Give back the lines of the records exactly, starting at the first and ending at the one with "ATOM 37 N N".

Stored items from a collection

*** Begin section ***

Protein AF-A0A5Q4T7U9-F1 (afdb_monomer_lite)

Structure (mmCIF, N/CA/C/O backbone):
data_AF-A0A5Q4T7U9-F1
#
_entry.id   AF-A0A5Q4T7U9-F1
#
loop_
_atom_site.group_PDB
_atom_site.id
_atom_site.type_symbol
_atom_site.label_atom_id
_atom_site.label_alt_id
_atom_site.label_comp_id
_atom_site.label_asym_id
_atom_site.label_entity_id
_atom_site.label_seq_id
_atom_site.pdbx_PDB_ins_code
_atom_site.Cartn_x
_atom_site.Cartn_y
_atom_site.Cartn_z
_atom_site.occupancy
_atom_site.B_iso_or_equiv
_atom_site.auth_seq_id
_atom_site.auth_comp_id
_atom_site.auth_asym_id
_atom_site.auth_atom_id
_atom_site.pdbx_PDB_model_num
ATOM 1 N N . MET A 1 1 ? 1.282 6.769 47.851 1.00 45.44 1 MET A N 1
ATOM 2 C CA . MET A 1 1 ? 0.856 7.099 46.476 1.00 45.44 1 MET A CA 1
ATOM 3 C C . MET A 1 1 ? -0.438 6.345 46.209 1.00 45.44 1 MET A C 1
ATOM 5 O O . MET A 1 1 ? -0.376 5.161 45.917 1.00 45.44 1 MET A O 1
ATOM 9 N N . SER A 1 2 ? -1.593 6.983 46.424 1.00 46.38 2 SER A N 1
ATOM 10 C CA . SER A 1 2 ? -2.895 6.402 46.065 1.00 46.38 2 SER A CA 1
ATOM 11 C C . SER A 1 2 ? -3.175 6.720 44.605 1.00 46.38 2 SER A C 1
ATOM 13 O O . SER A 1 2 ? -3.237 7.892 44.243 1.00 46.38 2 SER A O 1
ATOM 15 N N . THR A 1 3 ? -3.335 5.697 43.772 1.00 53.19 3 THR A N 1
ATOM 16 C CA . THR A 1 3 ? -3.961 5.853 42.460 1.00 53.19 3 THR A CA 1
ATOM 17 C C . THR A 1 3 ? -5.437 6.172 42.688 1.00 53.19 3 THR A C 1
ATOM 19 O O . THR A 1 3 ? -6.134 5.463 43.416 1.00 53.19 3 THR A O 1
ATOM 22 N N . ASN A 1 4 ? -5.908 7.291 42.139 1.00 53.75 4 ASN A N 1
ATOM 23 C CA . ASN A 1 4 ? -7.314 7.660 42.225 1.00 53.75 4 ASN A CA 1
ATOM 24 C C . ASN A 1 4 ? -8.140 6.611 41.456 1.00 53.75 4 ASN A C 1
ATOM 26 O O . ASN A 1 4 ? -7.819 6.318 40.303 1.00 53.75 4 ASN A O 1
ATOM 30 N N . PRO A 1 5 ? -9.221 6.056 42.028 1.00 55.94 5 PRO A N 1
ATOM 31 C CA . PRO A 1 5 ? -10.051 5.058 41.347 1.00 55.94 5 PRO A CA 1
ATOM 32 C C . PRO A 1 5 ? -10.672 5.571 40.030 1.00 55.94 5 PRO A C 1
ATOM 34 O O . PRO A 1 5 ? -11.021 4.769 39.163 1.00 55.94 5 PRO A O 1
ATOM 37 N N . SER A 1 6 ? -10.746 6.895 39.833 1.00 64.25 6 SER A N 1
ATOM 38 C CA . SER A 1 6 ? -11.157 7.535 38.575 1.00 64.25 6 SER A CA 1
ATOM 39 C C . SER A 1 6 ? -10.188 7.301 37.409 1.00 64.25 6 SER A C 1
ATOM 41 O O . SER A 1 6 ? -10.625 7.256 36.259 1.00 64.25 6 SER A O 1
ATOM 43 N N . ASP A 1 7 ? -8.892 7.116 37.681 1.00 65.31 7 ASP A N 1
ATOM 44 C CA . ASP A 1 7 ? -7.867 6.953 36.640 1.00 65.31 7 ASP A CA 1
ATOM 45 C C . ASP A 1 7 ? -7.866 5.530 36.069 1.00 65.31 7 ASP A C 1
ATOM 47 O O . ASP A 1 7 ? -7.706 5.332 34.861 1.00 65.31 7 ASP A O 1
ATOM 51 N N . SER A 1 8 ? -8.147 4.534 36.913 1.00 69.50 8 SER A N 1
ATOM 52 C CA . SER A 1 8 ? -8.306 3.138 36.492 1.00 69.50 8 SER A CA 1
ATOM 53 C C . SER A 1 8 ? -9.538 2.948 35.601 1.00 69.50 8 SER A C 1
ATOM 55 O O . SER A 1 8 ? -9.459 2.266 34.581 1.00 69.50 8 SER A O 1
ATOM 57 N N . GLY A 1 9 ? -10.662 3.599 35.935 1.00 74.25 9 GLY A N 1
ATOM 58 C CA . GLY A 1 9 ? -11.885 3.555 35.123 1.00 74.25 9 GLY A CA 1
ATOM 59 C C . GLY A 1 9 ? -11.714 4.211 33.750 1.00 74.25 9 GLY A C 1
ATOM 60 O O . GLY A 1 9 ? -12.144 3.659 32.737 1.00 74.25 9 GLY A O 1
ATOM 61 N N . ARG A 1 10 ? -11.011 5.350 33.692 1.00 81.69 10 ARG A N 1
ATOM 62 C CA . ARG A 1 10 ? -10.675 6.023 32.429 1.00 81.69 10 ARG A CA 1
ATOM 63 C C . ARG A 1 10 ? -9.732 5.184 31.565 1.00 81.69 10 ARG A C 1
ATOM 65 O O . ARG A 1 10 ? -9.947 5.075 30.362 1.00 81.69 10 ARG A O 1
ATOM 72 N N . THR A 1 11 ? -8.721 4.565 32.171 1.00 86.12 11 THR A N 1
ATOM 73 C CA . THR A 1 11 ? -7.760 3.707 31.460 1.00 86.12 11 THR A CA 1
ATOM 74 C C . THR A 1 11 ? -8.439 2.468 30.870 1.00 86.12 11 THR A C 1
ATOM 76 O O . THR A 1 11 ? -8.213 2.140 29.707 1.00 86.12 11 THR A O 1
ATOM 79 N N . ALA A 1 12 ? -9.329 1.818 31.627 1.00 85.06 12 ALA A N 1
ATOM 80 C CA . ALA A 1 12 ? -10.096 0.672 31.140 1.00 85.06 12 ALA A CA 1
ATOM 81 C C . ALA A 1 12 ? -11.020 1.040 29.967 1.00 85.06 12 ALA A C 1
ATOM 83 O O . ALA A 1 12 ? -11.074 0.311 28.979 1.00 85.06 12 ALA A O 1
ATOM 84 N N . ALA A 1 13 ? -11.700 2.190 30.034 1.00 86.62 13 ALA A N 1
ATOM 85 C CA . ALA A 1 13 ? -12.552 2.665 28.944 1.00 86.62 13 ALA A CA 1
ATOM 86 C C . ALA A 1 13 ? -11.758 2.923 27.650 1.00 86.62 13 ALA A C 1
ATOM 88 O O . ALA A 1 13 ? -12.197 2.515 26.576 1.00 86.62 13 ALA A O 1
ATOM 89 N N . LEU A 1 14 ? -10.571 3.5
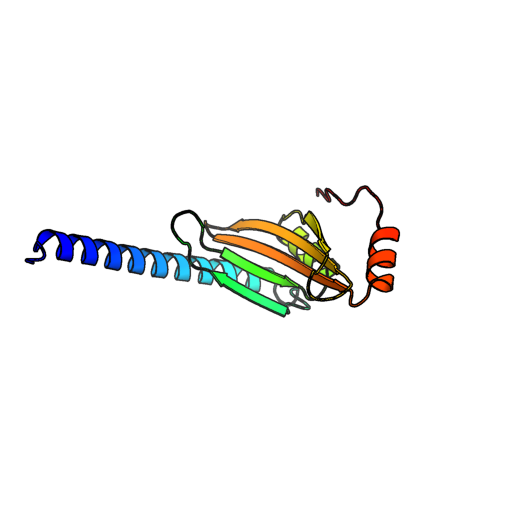35 27.752 1.00 87.19 14 LEU A N 1
ATOM 90 C CA . LEU A 1 14 ? -9.678 3.752 26.607 1.00 87.19 14 LEU A CA 1
ATOM 91 C C . LEU A 1 14 ? -9.191 2.431 25.998 1.00 87.19 14 LEU A C 1
ATOM 93 O O . LEU A 1 14 ? -9.168 2.292 24.779 1.00 87.19 14 LEU A O 1
ATOM 97 N N . ALA A 1 15 ? -8.839 1.451 26.834 1.00 87.81 15 ALA A N 1
ATOM 98 C CA . ALA A 1 15 ? -8.416 0.135 26.364 1.00 87.81 15 ALA A CA 1
ATOM 99 C C . ALA A 1 15 ? -9.549 -0.613 25.637 1.00 87.81 15 ALA A C 1
ATOM 101 O O . ALA A 1 15 ? -9.325 -1.176 24.568 1.00 87.81 15 ALA A O 1
ATOM 102 N N . ILE A 1 16 ? -10.772 -0.590 26.180 1.00 90.50 16 ILE A N 1
ATOM 103 C CA . ILE A 1 16 ? -11.951 -1.213 25.555 1.00 90.50 16 ILE A CA 1
ATOM 104 C C . ILE A 1 16 ? -12.265 -0.558 24.209 1.00 90.50 16 ILE A C 1
ATOM 106 O O . ILE A 1 16 ? -12.514 -1.250 23.223 1.00 90.50 16 ILE A O 1
ATOM 110 N N . ASP A 1 17 ? -12.239 0.770 24.153 1.00 89.62 17 ASP A N 1
ATOM 111 C CA . ASP A 1 17 ? -12.482 1.509 22.920 1.00 89.62 17 ASP A CA 1
ATOM 112 C C . ASP A 1 17 ? -11.407 1.221 21.855 1.00 89.62 17 ASP A C 1
ATOM 114 O O . ASP A 1 17 ? -11.746 0.950 20.700 1.00 89.62 17 ASP A O 1
ATOM 118 N N . ALA A 1 18 ? -10.130 1.176 22.246 1.00 87.31 18 ALA A N 1
ATOM 119 C CA . ALA A 1 18 ? -9.035 0.788 21.359 1.00 87.31 18 ALA A CA 1
ATOM 120 C C . ALA A 1 18 ? -9.222 -0.635 20.802 1.00 87.31 18 ALA A C 1
ATOM 122 O O . ALA A 1 18 ? -9.124 -0.836 19.591 1.00 87.31 18 ALA A O 1
ATOM 123 N N . LEU A 1 19 ? -9.578 -1.608 21.649 1.00 89.50 19 LEU A N 1
ATOM 124 C CA . LEU A 1 19 ? -9.887 -2.977 21.216 1.00 89.50 19 LEU A CA 1
ATOM 125 C C . LEU A 1 19 ? -11.079 -3.016 20.249 1.00 89.50 19 LEU A C 1
ATOM 127 O O . LEU A 1 19 ? -11.042 -3.716 19.236 1.00 89.50 19 LEU A O 1
ATOM 131 N N . GLY A 1 20 ? -12.121 -2.230 20.528 1.00 90.81 20 GLY A N 1
ATOM 132 C CA . GLY A 1 20 ? -13.279 -2.095 19.650 1.00 90.81 20 GLY A CA 1
ATOM 133 C C . GLY A 1 20 ? -12.918 -1.533 18.271 1.00 90.81 20 GLY A C 1
ATOM 134 O O . GLY A 1 20 ? -13.441 -2.017 17.267 1.00 90.81 20 GLY A O 1
ATOM 135 N N . ARG A 1 21 ? -12.013 -0.547 18.198 1.00 89.31 21 ARG A N 1
ATOM 136 C CA . ARG A 1 21 ? -11.491 -0.014 16.924 1.00 89.31 21 ARG A CA 1
ATOM 137 C C . ARG A 1 21 ? -10.693 -1.066 16.167 1.00 89.31 21 ARG A C 1
ATOM 139 O O . ARG A 1 21 ? -11.009 -1.325 15.014 1.00 89.31 21 ARG A O 1
ATOM 146 N N . MET A 1 22 ? -9.752 -1.737 16.833 1.00 89.75 22 MET A N 1
ATOM 147 C CA . MET A 1 22 ? -8.941 -2.790 16.212 1.00 89.75 22 MET A CA 1
ATOM 148 C C . MET A 1 22 ? -9.806 -3.890 15.586 1.00 89.75 22 MET A C 1
ATOM 150 O O . MET A 1 22 ? -9.511 -4.353 14.487 1.00 89.75 22 MET A O 1
ATOM 154 N N . HIS A 1 23 ? -10.890 -4.293 16.257 1.00 92.06 23 HIS A N 1
ATOM 155 C CA . HIS A 1 23 ? -11.808 -5.298 15.722 1.00 92.06 23 HIS A CA 1
ATOM 156 C C . HIS A 1 23 ? -12.548 -4.811 14.467 1.00 92.06 23 HIS A C 1
ATOM 158 O O . HIS A 1 23 ? -12.649 -5.551 13.488 1.00 92.06 23 HIS A O 1
ATOM 164 N N . ARG A 1 24 ? -13.037 -3.563 14.472 1.00 91.44 24 ARG A N 1
ATOM 165 C CA . ARG A 1 24 ? -13.706 -2.964 13.305 1.00 91.44 24 ARG A CA 1
ATOM 166 C C . ARG A 1 24 ? -12.756 -2.814 12.120 1.00 91.44 24 ARG A C 1
ATOM 168 O O . ARG A 1 24 ? -13.126 -3.187 11.011 1.00 91.44 24 ARG A O 1
ATOM 175 N N . ASP A 1 25 ? -11.538 -2.343 12.363 1.00 93.19 25 ASP A N 1
ATOM 176 C CA . ASP A 1 25 ? -10.516 -2.172 11.330 1.00 93.19 25 ASP A CA 1
ATOM 177 C C . ASP A 1 25 ? -10.122 -3.515 10.715 1.00 93.19 25 ASP A C 1
ATOM 179 O O . ASP A 1 25 ? -10.063 -3.645 9.496 1.00 93.19 25 ASP A O 1
ATOM 183 N N . ALA A 1 26 ? -9.921 -4.547 11.541 1.00 93.00 26 ALA A N 1
ATOM 184 C CA . ALA A 1 26 ? -9.625 -5.892 11.057 1.00 93.00 26 ALA A CA 1
ATOM 185 C C . ALA A 1 26 ? -10.759 -6.451 10.178 1.00 93.00 26 ALA A C 1
ATOM 187 O O . ALA A 1 26 ? -10.491 -7.044 9.131 1.00 93.00 26 ALA A O 1
ATOM 188 N N . ALA A 1 27 ? -12.020 -6.230 10.565 1.00 93.81 27 ALA A N 1
ATOM 189 C CA . ALA A 1 27 ? -13.174 -6.637 9.767 1.00 93.81 27 ALA A CA 1
ATOM 190 C C . ALA A 1 27 ? -13.255 -5.872 8.432 1.00 93.81 27 ALA A C 1
ATOM 192 O O . ALA A 1 27 ? -13.509 -6.477 7.389 1.00 93.81 27 ALA A O 1
ATOM 193 N N . ALA A 1 28 ? -12.998 -4.560 8.444 1.00 94.31 28 ALA A N 1
ATOM 194 C CA . ALA A 1 28 ? -12.962 -3.740 7.236 1.00 94.31 28 ALA A CA 1
ATOM 195 C C . ALA A 1 28 ? -11.848 -4.193 6.279 1.00 94.31 28 ALA A C 1
ATOM 197 O O . ALA A 1 28 ? -12.120 -4.444 5.106 1.00 94.31 28 ALA A O 1
ATOM 198 N N . ILE A 1 29 ? -10.631 -4.394 6.796 
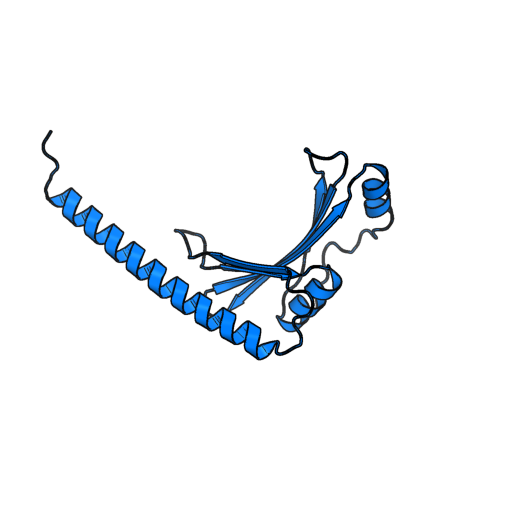1.00 95.31 29 ILE A N 1
ATOM 199 C CA . ILE A 1 29 ? -9.480 -4.907 6.041 1.00 95.31 29 ILE A CA 1
ATOM 200 C C . ILE A 1 29 ? -9.799 -6.267 5.424 1.00 95.31 29 ILE A C 1
ATOM 202 O O . ILE A 1 29 ? -9.562 -6.469 4.238 1.00 95.31 29 ILE A O 1
ATOM 206 N N . SER A 1 30 ? -10.352 -7.201 6.204 1.00 95.62 30 SER A N 1
ATOM 207 C CA . SER A 1 30 ? -10.681 -8.542 5.713 1.00 95.62 30 SER A CA 1
ATOM 208 C C . SER A 1 30 ? -11.676 -8.495 4.553 1.00 95.62 30 SER A C 1
ATOM 210 O O . SER A 1 30 ? -11.475 -9.174 3.545 1.00 95.62 30 SER A O 1
ATOM 212 N N . ARG A 1 31 ? -12.712 -7.658 4.660 1.00 95.94 31 ARG A N 1
ATOM 213 C CA . ARG A 1 31 ? -13.710 -7.472 3.603 1.00 95.94 31 ARG A CA 1
ATOM 214 C C . ARG A 1 31 ? -13.093 -6.888 2.332 1.00 95.94 31 ARG A C 1
ATOM 216 O O . ARG A 1 31 ? -13.265 -7.479 1.270 1.00 95.94 31 ARG A O 1
ATOM 223 N N . VAL A 1 32 ? -12.352 -5.784 2.449 1.00 95.19 32 VAL A N 1
ATOM 224 C CA . VAL A 1 32 ? -11.719 -5.117 1.299 1.00 95.19 32 VAL A CA 1
ATOM 225 C C . VAL A 1 32 ? -10.693 -6.034 0.642 1.00 95.19 32 VAL A C 1
ATOM 227 O O . VAL A 1 32 ? -10.691 -6.165 -0.575 1.00 95.19 32 VAL A O 1
ATOM 230 N N . LEU A 1 33 ? -9.864 -6.734 1.422 1.00 92.81 33 LEU A N 1
ATOM 231 C CA . LEU A 1 33 ? -8.892 -7.678 0.874 1.00 92.81 33 LEU A CA 1
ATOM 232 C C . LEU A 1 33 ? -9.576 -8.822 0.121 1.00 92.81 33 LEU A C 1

*** End section ***

■ THE ANSWER
Protein AF-A0A5Q4T7U9-F1 (afdb_monomer_lite)

Structure (mmCIF, N/CA/C/O backbone):
data_AF-A0A5Q4T7U9-F1
#
_entry.id   AF-A0A5Q4T7U9-F1
#
loop_
_atom_site.group_PDB
_atom_site.id
_atom_site.type_symbol
_atom_site.label_atom_id
_atom_site.label_alt_id
_atom_site.label_comp_id
_atom_site.label_asym_id
_atom_site.label_entity_id
_atom_site.label_seq_id
_atom_site.pdbx_PDB_ins_code
_atom_site.Cartn_x
_atom_site.Cartn_y
_atom_site.Cartn_z
_atom_site.occupancy
_atom_site.B_iso_or_equiv
_atom_site.auth_seq_id
_atom_site.auth_comp_id
_atom_site.auth_asym_id
_atom_site.auth_atom_id
_atom_site.pdbx_PDB_model_num
ATOM 1 N N . MET A 1 1 ? 1.282 6.769 47.851 1.00 45.44 1 MET A N 1
ATOM 2 C CA . MET A 1 1 ? 0.856 7.099 46.476 1.00 45.44 1 MET A CA 1
ATOM 3 C C . MET A 1 1 ? -0.438 6.345 46.209 1.00 45.44 1 MET A C 1
ATOM 5 O O . MET A 1 1 ? -0.376 5.161 45.917 1.00 45.44 1 MET A O 1
ATOM 9 N N . SER A 1 2 ? -1.593 6.983 46.424 1.00 46.38 2 SER A N 1
ATOM 10 C CA . SER A 1 2 ? -2.895 6.402 46.065 1.00 46.38 2 SER A CA 1
ATOM 11 C C . SER A 1 2 ? -3.175 6.720 44.605 1.00 46.38 2 SER A C 1
ATOM 13 O O . SER A 1 2 ? -3.237 7.892 44.243 1.00 46.38 2 SER A O 1
ATOM 15 N N . THR A 1 3 ? -3.335 5.697 43.772 1.00 53.19 3 THR A N 1
ATOM 16 C CA . THR A 1 3 ? -3.961 5.853 42.460 1.00 53.19 3 THR A CA 1
ATOM 17 C C . THR A 1 3 ? -5.437 6.172 42.688 1.00 53.19 3 THR A C 1
ATOM 19 O O . THR A 1 3 ? -6.134 5.463 43.416 1.00 53.19 3 THR A O 1
ATOM 22 N N . ASN A 1 4 ? -5.908 7.291 42.139 1.00 53.75 4 ASN A N 1
ATOM 23 C CA . ASN A 1 4 ? -7.314 7.660 42.225 1.00 53.75 4 ASN A CA 1
ATOM 24 C C . ASN A 1 4 ? -8.140 6.611 41.456 1.00 53.75 4 ASN A C 1
ATOM 26 O O . ASN A 1 4 ? -7.819 6.318 40.303 1.00 53.75 4 ASN A O 1
ATOM 30 N N . PRO A 1 5 ? -9.221 6.056 42.028 1.00 55.94 5 PRO A N 1
ATOM 31 C CA . PRO A 1 5 ? -10.051 5.058 41.347 1.00 55.94 5 PRO A CA 1
ATOM 32 C C . PRO A 1 5 ? -10.672 5.571 40.030 1.00 55.94 5 PRO A C 1
ATOM 34 O O . PRO A 1 5 ? -11.021 4.769 39.163 1.00 55.94 5 PRO A O 1
ATOM 37 N N . SER A 1 6 ? -10.746 6.895 39.833 1.00 64.25 6 SER A N 1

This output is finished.